▸ EXERCISE GOAL
Starting at the line that holds "ATOM 125 C CA", copy every line exactly through the end of the data, and no others.

▸ LISTED RECORDS
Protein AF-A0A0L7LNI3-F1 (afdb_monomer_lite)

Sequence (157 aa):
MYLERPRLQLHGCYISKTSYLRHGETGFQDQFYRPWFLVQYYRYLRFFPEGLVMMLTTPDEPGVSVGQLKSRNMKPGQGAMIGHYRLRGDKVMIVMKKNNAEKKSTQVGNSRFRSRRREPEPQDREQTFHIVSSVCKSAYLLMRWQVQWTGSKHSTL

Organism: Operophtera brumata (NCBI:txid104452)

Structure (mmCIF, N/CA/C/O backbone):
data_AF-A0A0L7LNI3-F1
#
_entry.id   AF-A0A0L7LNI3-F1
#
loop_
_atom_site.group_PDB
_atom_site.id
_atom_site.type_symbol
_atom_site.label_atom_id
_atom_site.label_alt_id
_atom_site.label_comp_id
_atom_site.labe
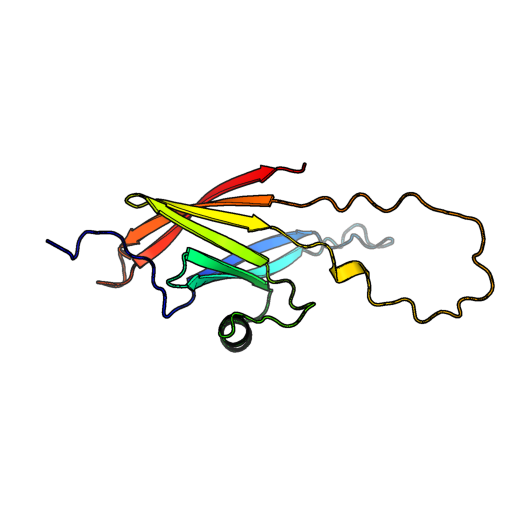l_asym_id
_atom_site.label_entity_id
_atom_site.label_seq_id
_atom_site.pdbx_PDB_ins_code
_atom_site.Cartn_x
_atom_site.Cartn_y
_atom_site.Cartn_z
_atom_site.occupancy
_atom_site.B_iso_or_equiv
_atom_site.auth_seq_id
_atom_site.auth_comp_id
_atom_site.auth_asym_id
_atom_site.auth_atom_id
_atom_site.pdbx_PDB_model_num
ATOM 1 N N . MET A 1 1 ? -17.626 -11.581 25.934 1.00 51.28 1 MET A N 1
ATOM 2 C CA . MET A 1 1 ? -17.410 -12.177 24.593 1.00 51.28 1 MET A CA 1
ATOM 3 C C . MET A 1 1 ? -17.173 -11.082 23.533 1.00 51.28 1 MET A C 1
ATOM 5 O O . MET A 1 1 ? -18.067 -10.737 22.777 1.00 51.28 1 MET A O 1
ATOM 9 N N . TYR A 1 2 ? -15.976 -10.478 23.500 1.00 56.97 2 TYR A N 1
ATOM 10 C CA . TYR A 1 2 ? -15.572 -9.445 22.513 1.00 56.97 2 TYR A CA 1
ATOM 11 C C . TYR A 1 2 ? -14.319 -9.844 21.705 1.00 56.97 2 TYR A C 1
ATOM 13 O O . TYR A 1 2 ? -14.001 -9.198 20.706 1.00 56.97 2 TYR A O 1
ATOM 21 N N . LEU A 1 3 ? -13.628 -10.904 22.141 1.00 57.28 3 LEU A N 1
ATOM 22 C CA . LEU A 1 3 ? -12.372 -11.428 21.587 1.00 57.28 3 LEU A CA 1
ATOM 23 C C . LEU A 1 3 ? -12.564 -12.273 20.316 1.00 57.28 3 LEU A C 1
ATOM 25 O O . LEU A 1 3 ? -11.597 -12.579 19.621 1.00 57.28 3 LEU A O 1
ATOM 29 N N . GLU A 1 4 ? -13.794 -12.683 20.018 1.00 64.62 4 GLU A N 1
ATOM 30 C CA . GLU A 1 4 ? -14.117 -13.526 18.859 1.00 64.62 4 GLU A CA 1
ATOM 31 C C . GLU A 1 4 ? -14.597 -12.727 17.652 1.00 64.62 4 GLU A C 1
ATOM 33 O O . GLU A 1 4 ? -14.584 -13.240 16.538 1.00 64.62 4 GLU A O 1
ATOM 38 N N . ARG A 1 5 ? -14.968 -11.455 17.843 1.00 71.75 5 ARG A N 1
ATOM 39 C CA . ARG A 1 5 ? -15.399 -10.613 16.729 1.00 71.75 5 ARG A CA 1
ATOM 40 C C . ARG A 1 5 ? -14.188 -10.229 15.871 1.00 71.75 5 ARG A C 1
ATOM 42 O O . ARG A 1 5 ? -13.263 -9.632 16.429 1.00 71.75 5 ARG A O 1
ATOM 49 N N . PRO A 1 6 ? -14.196 -10.511 14.558 1.00 76.06 6 PRO A N 1
ATOM 50 C CA . PRO A 1 6 ? -13.141 -10.098 13.639 1.00 76.06 6 PRO A CA 1
ATOM 51 C C . PRO A 1 6 ? -12.988 -8.581 13.615 1.00 76.06 6 PRO A C 1
ATOM 53 O O . PRO A 1 6 ? -13.971 -7.840 13.589 1.00 76.06 6 PRO A O 1
ATOM 56 N N . ARG A 1 7 ? -11.737 -8.112 13.656 1.00 81.50 7 ARG A N 1
ATOM 57 C CA . ARG A 1 7 ? -11.402 -6.683 13.658 1.00 81.50 7 ARG A CA 1
ATOM 58 C C . ARG A 1 7 ? -10.325 -6.391 12.631 1.00 81.50 7 ARG A C 1
ATOM 60 O O . ARG A 1 7 ? -9.339 -7.114 12.526 1.00 81.50 7 ARG A O 1
ATOM 67 N N . LEU A 1 8 ? -10.504 -5.286 11.920 1.00 86.69 8 LEU A N 1
ATOM 68 C CA . LEU A 1 8 ? -9.460 -4.708 11.088 1.00 86.69 8 LEU A CA 1
ATOM 69 C C . LEU A 1 8 ? -8.469 -3.929 11.955 1.00 86.69 8 LEU A C 1
ATOM 71 O O . LEU A 1 8 ? -8.857 -3.203 12.871 1.00 86.69 8 LEU A O 1
ATOM 75 N N . GLN A 1 9 ? -7.185 -4.051 11.639 1.00 86.19 9 GLN A N 1
ATOM 76 C CA . GLN A 1 9 ? -6.133 -3.257 12.251 1.00 86.19 9 GLN A CA 1
ATOM 77 C C . GLN A 1 9 ? -6.054 -1.894 11.554 1.00 86.19 9 GLN A C 1
ATOM 79 O O . GLN A 1 9 ? -5.529 -1.778 10.450 1.00 86.19 9 GLN A O 1
ATOM 84 N N . LEU A 1 10 ? -6.571 -0.860 12.221 1.00 88.94 10 LEU A N 1
ATOM 85 C CA . LEU A 1 10 ? -6.610 0.513 11.697 1.00 88.94 10 LEU A CA 1
ATOM 86 C C . LEU A 1 10 ? -5.302 1.288 11.930 1.00 88.94 10 LEU A C 1
ATOM 88 O O . LEU A 1 10 ? -4.966 2.209 11.194 1.00 88.94 10 LEU A O 1
ATOM 92 N N . HIS A 1 11 ? -4.528 0.898 12.946 1.00 86.69 11 HIS A N 1
ATOM 93 C CA . HIS A 1 11 ? -3.248 1.534 13.288 1.00 86.69 11 HIS A CA 1
ATOM 94 C C . HIS A 1 11 ? -2.043 0.906 12.569 1.00 86.69 11 HIS A C 1
ATOM 96 O O . HIS A 1 11 ? -0.899 1.157 12.939 1.00 86.69 11 HIS A O 1
ATOM 102 N N . GLY A 1 12 ? -2.275 0.060 11.565 1.00 88.50 12 GLY A N 1
ATOM 103 C CA . GLY A 1 12 ? -1.224 -0.684 10.877 1.00 88.50 12 GLY A CA 1
ATOM 104 C C . GLY A 1 12 ? -1.434 -0.770 9.375 1.00 88.50 12 GLY A C 1
ATOM 105 O O . GLY A 1 12 ? -2.341 -0.162 8.813 1.00 88.50 12 GLY A O 1
ATOM 106 N N . CYS A 1 13 ? -0.568 -1.545 8.733 1.00 90.12 13 CYS A N 1
ATOM 107 C CA . CYS A 1 13 ? -0.654 -1.852 7.317 1.00 90.12 13 CYS A CA 1
ATOM 108 C C . CYS A 1 13 ? -0.580 -3.367 7.132 1.00 90.12 13 CYS A C 1
ATOM 110 O O . CYS A 1 13 ? 0.263 -4.034 7.731 1.00 90.12 13 CYS A O 1
ATOM 112 N N . TYR A 1 14 ? -1.478 -3.896 6.311 1.00 92.00 14 TYR A N 1
ATOM 113 C CA . TYR A 1 14 ? -1.440 -5.271 5.848 1.00 92.00 14 TYR A CA 1
ATOM 114 C C . TYR A 1 14 ? -0.505 -5.358 4.652 1.00 92.00 14 TYR A C 1
ATOM 116 O O . TYR A 1 14 ? -0.615 -4.561 3.722 1.00 92.00 14 TYR A O 1
ATOM 124 N N . ILE A 1 15 ? 0.401 -6.329 4.678 1.00 91.88 15 ILE A N 1
ATOM 125 C CA . ILE A 1 15 ? 1.422 -6.513 3.651 1.00 91.88 15 ILE A CA 1
ATOM 126 C C . ILE A 1 15 ? 1.254 -7.911 3.076 1.00 91.88 15 ILE A C 1
ATOM 128 O O . ILE A 1 15 ? 1.299 -8.898 3.806 1.00 91.88 15 ILE A O 1
ATOM 132 N N . SER A 1 16 ? 1.070 -7.987 1.764 1.00 91.25 16 SER A N 1
ATOM 133 C CA . SER A 1 16 ? 1.103 -9.234 1.011 1.00 91.25 16 SER A CA 1
ATOM 134 C C . SER A 1 16 ? 2.323 -9.223 0.102 1.00 91.25 16 SER A C 1
ATOM 136 O O . SER A 1 16 ? 2.448 -8.356 -0.761 1.00 91.25 16 SER A O 1
ATOM 138 N N . LYS A 1 17 ? 3.229 -10.179 0.308 1.00 91.56 17 LYS A N 1
ATOM 139 C CA . LYS A 1 17 ? 4.362 -10.439 -0.583 1.00 91.56 17 LYS A CA 1
ATOM 140 C C . LYS A 1 17 ? 3.908 -11.432 -1.646 1.00 91.56 17 LYS A C 1
ATOM 142 O O . LYS A 1 17 ? 3.387 -12.490 -1.310 1.00 91.56 17 LYS A O 1
ATOM 147 N N . THR A 1 18 ? 4.070 -11.086 -2.916 1.00 90.62 18 THR A N 1
ATOM 148 C CA . THR A 1 18 ? 3.756 -11.969 -4.045 1.00 90.62 18 THR A CA 1
ATOM 149 C C . THR A 1 18 ? 4.955 -12.021 -4.977 1.00 90.62 18 THR A C 1
ATOM 151 O O . THR A 1 18 ? 5.568 -10.993 -5.264 1.00 90.62 18 THR A O 1
ATOM 154 N N . SER A 1 19 ? 5.289 -13.212 -5.458 1.00 93.31 19 SER A N 1
ATOM 155 C CA . SER A 1 19 ? 6.300 -13.406 -6.489 1.00 93.31 19 SER A CA 1
ATOM 156 C C . SER A 1 19 ? 5.747 -14.257 -7.623 1.00 93.31 19 SER A C 1
ATOM 158 O O . SER A 1 19 ? 4.898 -15.122 -7.412 1.00 93.31 19 SER A O 1
ATOM 160 N N . TYR A 1 20 ? 6.207 -13.987 -8.837 1.00 93.19 20 TYR A N 1
ATOM 161 C CA . TYR A 1 20 ? 5.896 -14.785 -10.014 1.00 93.19 20 TYR A CA 1
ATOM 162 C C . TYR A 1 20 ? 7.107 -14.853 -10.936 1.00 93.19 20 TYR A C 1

▸ RESULT FOR THIS TASK
ATOM 125 C CA . ILE A 1 15 ? 1.422 -6.513 3.651 1.00 91.88 15 ILE A CA 1
ATOM 126 C C . ILE A 1 15 ? 1.254 -7.911 3.076 1.00 91.88 15 ILE A C 1
ATOM 128 O O . ILE A 1 15 ? 1.299 -8.898 3.806 1.00 91.88 15 ILE A O 1
ATOM 132 N N . SER A 1 16 ? 1.070 -7.987 1.764 1.00 91.25 16 SER A N 1
ATOM 133 C CA . SER A 1 16 ? 1.103 -9.234 1.011 1.00 91.25 16 SER A CA 1
ATOM 134 C C . SER A 1 16 ? 2.323 -9.223 0.102 1.00 91.25 16 SER A C 1
ATOM 136 O O . SER A 1 16 ? 2.448 -8.356 -0.761 1.00 91.25 16 SER A O 1
ATOM 138 N N . LYS A 1 17 ? 3.229 -10.179 0.308 1.00 91.56 17 LYS A N 1
ATOM 139 C CA . LYS A 1 17 ? 4.362 -10.439 -0.583 1.00 91.56 17 LYS A CA 1
ATOM 140 C C . LYS A 1 17 ? 3.908 -11.432 -1.646 1.00 91.56 17 LYS A C 1
ATOM 142 O O . LYS A 1 17 ? 3.387 -12.490 -1.310 1.00 91.56 17 LYS A O 1
ATOM 147 N N . THR A 1 18 ? 4.070 -11.086 -2.916 1.00 90.62 18 THR A N 1
ATOM 148 C CA . THR A 1 18 ? 3.756 -11.969 -4.045 1.00 90.62 18 THR A CA 1
ATOM 149 C C . THR A 1 18 ? 4.955 -12.021 -4.977 1.00 90.62 18 THR A C 1
ATOM 151 O O . THR A 1 18 ? 5.568 -10.993 -5.264 1.00 90.62 18 THR A O 1
ATOM 154 N N . SER A 1 19 ? 5.289 -13.212 -5.458 1.00 93.31 19 SER A N 1
ATOM 155 C CA . SER A 1 19 ? 6.300 -13.406 -6.489 1.00 93.31 19 SER A CA 1
ATOM 156 C C . SER A 1 19 ? 5.747 -14.257 -7.623 1.00 93.31 19 SER A C 1
ATOM 158 O O . SER A 1 19 ? 4.898 -15.122 -7.412 1.00 93.31 19 SER A O 1
ATOM 160 N N . TYR A 1 20 ? 6.207 -13.987 -8.837 1.00 93.19 20 TYR A N 1
ATOM 161 C CA . TYR A 1 20 ? 5.896 -14.785 -10.014 1.00 93.19 20 TYR A CA 1
ATOM 162 C C . TYR A 1 20 ? 7.107 -14.853 -10.936 1.00 93.19 20 TYR A C 1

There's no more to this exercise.